News: ZD1839 in patients with newly diagnosed GBM
Karen[a]
08.06.2004 22:41:00
Phase II study of ZD1839 in patients with newly diagnosed grade 4 astrocytoma.

Abstract No: 1505

Author(s): J. H. Uhm, K. V. Ballman, C. Giannini, J. C. Krauss, J. C. Buckner, D. James, B. W. Scheithauer, J. R. O´Fallon, K. A. Jaeckle; Mayo Clinic, Rochester, MN; St Joseph Mercy Hospital, Ann Arbor, MI

Background:
Amplification of the EGFR represents one of the most frequent gene alterations in glioblastoma (GBM). In the current study, our objectives were to evaluate ZD1839 (Iressa), a potent EGFR inhibitor, in the treatment of adults with newly diagnosed GBM, and to correlate response with tumor EGFR status.

Methods:
By the end of the study, 98 patients (96 evaluable) were accrued. All were newly diagnosed GBM patients who were radiographically stable/improved following radiation treatment (enrollment within in 5 weeks of radiation completion). No prior chemotherapy was permitted. EGFR amplification/mutation, as assessed by FISH and immunohistochemistry, was not required for treatment with ZD1839 but was studied when tissues were available. ZD1839 was administered at 500mg QD; for patients receiving dexamethasone and/or enzyme-inducing (CYP3A4) agents, dose was escalated to a maximum of 1000mg QD. Treatment cycles were repeated at 4-week intervals with tumor response assessed by brain MRI at 8-week intervals.

Results:
Survival (calculated from time of initial surgery) at 1 year (primary endpoint) with ZD1839 was 54.2%, which was not statistically different compared to that of historical control population (48.9%, 3 previous phase III NCCTG studies of newly diagnosed GBM patients). Progression-free status at 1 year post-RT (13.3%) was also not statistically different to that of historical controls (16.1%). EGFR amplification, as assessed by FISH and immunohistochemistry, was not associated with survival or progression-free survival.
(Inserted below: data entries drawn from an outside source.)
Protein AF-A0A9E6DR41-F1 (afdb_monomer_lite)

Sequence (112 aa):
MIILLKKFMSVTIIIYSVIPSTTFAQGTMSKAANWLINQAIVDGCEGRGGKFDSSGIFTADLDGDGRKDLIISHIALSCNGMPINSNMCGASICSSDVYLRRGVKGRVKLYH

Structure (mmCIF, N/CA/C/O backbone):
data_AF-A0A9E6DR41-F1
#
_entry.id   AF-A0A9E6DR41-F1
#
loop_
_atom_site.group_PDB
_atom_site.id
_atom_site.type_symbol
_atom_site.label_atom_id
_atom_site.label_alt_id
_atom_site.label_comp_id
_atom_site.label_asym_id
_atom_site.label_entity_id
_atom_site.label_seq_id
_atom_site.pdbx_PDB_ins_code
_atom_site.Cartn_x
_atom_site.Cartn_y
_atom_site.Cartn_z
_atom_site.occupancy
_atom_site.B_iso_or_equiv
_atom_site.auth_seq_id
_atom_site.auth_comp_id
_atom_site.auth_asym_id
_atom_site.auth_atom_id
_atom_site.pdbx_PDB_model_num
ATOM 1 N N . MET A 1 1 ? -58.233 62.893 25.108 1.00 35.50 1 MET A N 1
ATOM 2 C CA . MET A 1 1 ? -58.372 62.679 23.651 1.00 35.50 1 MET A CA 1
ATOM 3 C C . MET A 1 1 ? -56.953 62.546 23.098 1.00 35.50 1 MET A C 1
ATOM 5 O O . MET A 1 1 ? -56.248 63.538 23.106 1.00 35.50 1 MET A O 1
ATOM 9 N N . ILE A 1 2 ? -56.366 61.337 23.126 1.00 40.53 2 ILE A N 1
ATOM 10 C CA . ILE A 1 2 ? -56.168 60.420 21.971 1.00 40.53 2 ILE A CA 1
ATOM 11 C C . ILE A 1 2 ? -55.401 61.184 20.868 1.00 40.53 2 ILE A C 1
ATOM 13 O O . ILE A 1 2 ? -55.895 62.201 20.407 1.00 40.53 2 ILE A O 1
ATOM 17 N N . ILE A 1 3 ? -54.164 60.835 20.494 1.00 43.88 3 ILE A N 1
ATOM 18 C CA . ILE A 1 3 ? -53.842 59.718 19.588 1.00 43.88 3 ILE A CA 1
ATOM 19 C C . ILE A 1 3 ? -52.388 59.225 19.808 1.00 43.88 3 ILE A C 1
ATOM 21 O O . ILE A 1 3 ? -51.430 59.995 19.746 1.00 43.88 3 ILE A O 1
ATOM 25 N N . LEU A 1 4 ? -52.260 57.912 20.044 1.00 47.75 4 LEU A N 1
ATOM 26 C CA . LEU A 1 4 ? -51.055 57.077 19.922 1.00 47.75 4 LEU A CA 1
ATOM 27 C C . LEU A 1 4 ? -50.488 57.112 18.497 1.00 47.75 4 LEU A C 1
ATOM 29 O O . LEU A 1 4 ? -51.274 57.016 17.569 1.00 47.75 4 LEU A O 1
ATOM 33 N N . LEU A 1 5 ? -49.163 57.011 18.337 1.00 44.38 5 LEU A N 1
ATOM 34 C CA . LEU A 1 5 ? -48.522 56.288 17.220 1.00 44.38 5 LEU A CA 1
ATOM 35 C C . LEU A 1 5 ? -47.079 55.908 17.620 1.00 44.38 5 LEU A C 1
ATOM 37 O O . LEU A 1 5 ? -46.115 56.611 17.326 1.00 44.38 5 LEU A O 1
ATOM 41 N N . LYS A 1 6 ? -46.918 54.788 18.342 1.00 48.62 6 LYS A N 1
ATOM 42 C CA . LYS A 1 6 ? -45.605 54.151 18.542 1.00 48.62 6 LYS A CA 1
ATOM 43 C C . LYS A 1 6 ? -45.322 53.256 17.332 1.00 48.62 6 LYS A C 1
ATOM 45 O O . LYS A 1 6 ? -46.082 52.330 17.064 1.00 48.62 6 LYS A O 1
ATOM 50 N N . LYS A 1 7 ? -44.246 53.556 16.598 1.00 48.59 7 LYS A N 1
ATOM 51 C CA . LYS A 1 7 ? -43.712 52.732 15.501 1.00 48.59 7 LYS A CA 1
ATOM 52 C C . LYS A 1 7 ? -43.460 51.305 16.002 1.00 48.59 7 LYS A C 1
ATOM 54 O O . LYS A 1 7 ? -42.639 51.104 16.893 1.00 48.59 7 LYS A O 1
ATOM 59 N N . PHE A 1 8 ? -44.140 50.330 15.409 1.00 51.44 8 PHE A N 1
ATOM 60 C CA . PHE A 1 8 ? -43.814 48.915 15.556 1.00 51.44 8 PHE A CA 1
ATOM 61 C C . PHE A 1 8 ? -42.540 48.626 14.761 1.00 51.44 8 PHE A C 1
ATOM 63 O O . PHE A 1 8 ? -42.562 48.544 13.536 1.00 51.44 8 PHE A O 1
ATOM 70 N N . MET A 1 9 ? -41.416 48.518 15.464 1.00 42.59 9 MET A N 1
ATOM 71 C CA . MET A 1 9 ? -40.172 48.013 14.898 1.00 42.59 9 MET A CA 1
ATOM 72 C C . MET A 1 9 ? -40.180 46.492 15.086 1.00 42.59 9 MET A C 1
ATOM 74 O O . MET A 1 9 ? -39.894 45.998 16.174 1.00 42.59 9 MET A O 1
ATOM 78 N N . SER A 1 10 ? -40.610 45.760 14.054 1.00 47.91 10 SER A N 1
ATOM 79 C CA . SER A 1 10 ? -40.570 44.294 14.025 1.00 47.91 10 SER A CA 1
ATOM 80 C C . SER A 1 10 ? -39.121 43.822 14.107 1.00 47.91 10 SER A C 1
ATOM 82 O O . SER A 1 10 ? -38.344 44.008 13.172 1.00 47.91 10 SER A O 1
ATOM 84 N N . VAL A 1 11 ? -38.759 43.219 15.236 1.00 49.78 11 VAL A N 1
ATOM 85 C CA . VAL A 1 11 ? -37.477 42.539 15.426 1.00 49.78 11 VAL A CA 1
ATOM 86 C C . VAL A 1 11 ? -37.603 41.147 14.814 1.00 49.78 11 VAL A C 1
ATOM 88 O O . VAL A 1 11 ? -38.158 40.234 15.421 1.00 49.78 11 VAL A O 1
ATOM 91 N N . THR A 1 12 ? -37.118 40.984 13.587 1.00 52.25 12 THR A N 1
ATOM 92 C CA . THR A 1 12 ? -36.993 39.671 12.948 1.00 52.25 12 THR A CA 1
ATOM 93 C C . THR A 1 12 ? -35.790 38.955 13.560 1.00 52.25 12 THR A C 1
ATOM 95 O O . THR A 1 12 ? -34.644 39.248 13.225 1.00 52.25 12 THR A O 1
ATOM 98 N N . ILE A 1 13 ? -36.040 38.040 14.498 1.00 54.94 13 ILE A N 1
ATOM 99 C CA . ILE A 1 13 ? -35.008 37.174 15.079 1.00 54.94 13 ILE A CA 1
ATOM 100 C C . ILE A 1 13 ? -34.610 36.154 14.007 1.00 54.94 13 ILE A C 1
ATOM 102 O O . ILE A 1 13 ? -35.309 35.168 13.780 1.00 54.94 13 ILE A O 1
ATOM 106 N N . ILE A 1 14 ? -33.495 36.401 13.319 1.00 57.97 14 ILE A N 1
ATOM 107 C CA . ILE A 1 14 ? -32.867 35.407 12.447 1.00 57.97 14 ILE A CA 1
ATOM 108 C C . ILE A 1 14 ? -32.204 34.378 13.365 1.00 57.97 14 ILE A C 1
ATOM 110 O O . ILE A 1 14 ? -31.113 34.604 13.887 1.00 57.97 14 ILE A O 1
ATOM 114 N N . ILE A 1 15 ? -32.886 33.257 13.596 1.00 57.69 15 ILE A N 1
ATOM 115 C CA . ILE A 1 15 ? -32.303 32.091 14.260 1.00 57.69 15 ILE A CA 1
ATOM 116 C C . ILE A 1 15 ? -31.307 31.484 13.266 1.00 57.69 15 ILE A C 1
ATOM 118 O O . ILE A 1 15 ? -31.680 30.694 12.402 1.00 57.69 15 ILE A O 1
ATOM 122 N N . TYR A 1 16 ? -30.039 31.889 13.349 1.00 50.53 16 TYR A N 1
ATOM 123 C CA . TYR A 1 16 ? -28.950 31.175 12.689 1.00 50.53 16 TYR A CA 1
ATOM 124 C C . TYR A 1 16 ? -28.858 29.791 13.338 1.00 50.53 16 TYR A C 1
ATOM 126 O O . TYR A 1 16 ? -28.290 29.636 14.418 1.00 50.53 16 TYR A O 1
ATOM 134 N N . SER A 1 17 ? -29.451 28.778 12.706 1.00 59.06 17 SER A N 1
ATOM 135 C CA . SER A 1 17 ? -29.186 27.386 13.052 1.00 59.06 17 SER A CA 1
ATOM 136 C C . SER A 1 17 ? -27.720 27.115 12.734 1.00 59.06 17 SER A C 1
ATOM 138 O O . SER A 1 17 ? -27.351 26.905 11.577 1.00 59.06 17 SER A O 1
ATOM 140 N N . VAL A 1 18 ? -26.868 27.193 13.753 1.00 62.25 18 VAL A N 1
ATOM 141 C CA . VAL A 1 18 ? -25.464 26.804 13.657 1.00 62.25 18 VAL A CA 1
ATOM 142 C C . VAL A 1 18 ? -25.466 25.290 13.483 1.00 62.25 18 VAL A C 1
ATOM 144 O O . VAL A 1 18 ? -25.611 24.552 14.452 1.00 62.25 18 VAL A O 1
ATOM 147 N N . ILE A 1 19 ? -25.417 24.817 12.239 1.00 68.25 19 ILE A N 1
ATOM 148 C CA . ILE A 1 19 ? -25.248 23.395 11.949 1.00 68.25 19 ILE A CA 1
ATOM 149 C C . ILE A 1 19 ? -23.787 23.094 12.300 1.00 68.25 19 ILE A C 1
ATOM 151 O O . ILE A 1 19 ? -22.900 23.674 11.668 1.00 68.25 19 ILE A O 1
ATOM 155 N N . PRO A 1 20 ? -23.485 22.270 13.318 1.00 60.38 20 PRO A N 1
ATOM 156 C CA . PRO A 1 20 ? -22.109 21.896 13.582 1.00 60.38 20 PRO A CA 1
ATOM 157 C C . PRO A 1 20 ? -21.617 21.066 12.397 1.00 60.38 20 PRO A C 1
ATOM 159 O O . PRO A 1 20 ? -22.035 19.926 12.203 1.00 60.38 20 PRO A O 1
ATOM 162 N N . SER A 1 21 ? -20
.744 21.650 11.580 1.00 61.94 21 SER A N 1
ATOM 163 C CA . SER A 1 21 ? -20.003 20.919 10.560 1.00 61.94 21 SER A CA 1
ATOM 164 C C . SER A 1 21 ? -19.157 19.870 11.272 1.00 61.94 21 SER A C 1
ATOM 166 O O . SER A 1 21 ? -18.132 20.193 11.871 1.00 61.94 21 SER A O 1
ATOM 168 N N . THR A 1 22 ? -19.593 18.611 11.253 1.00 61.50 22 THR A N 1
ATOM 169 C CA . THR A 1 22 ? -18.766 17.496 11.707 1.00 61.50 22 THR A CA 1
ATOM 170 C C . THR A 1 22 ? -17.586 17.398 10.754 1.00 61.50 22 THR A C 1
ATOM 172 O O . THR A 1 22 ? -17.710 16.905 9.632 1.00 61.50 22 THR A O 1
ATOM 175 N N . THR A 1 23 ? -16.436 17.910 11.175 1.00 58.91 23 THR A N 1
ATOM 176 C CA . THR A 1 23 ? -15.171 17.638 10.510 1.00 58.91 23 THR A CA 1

Fatigue (41%), rash (62%), and loose stools (58%) constituted the most frequent adverse events, the majority of these being limited to Grade 1/2.

Conclusions;
Modest activity of ZD1839 and other EGFR inhibitors have been previously suggested in relatively smaller studies with recurrent GBM. In our current study of nearly one hundred patients with newly diagnosed GBM, treatment with ZD1839 was not associated with significant improvement in overall- nor progression-free survival. Whether EGFR inhibitor therapy in combination with other treatments, such as concurrent radiation, will show synergy is being addressed in ongoing studies.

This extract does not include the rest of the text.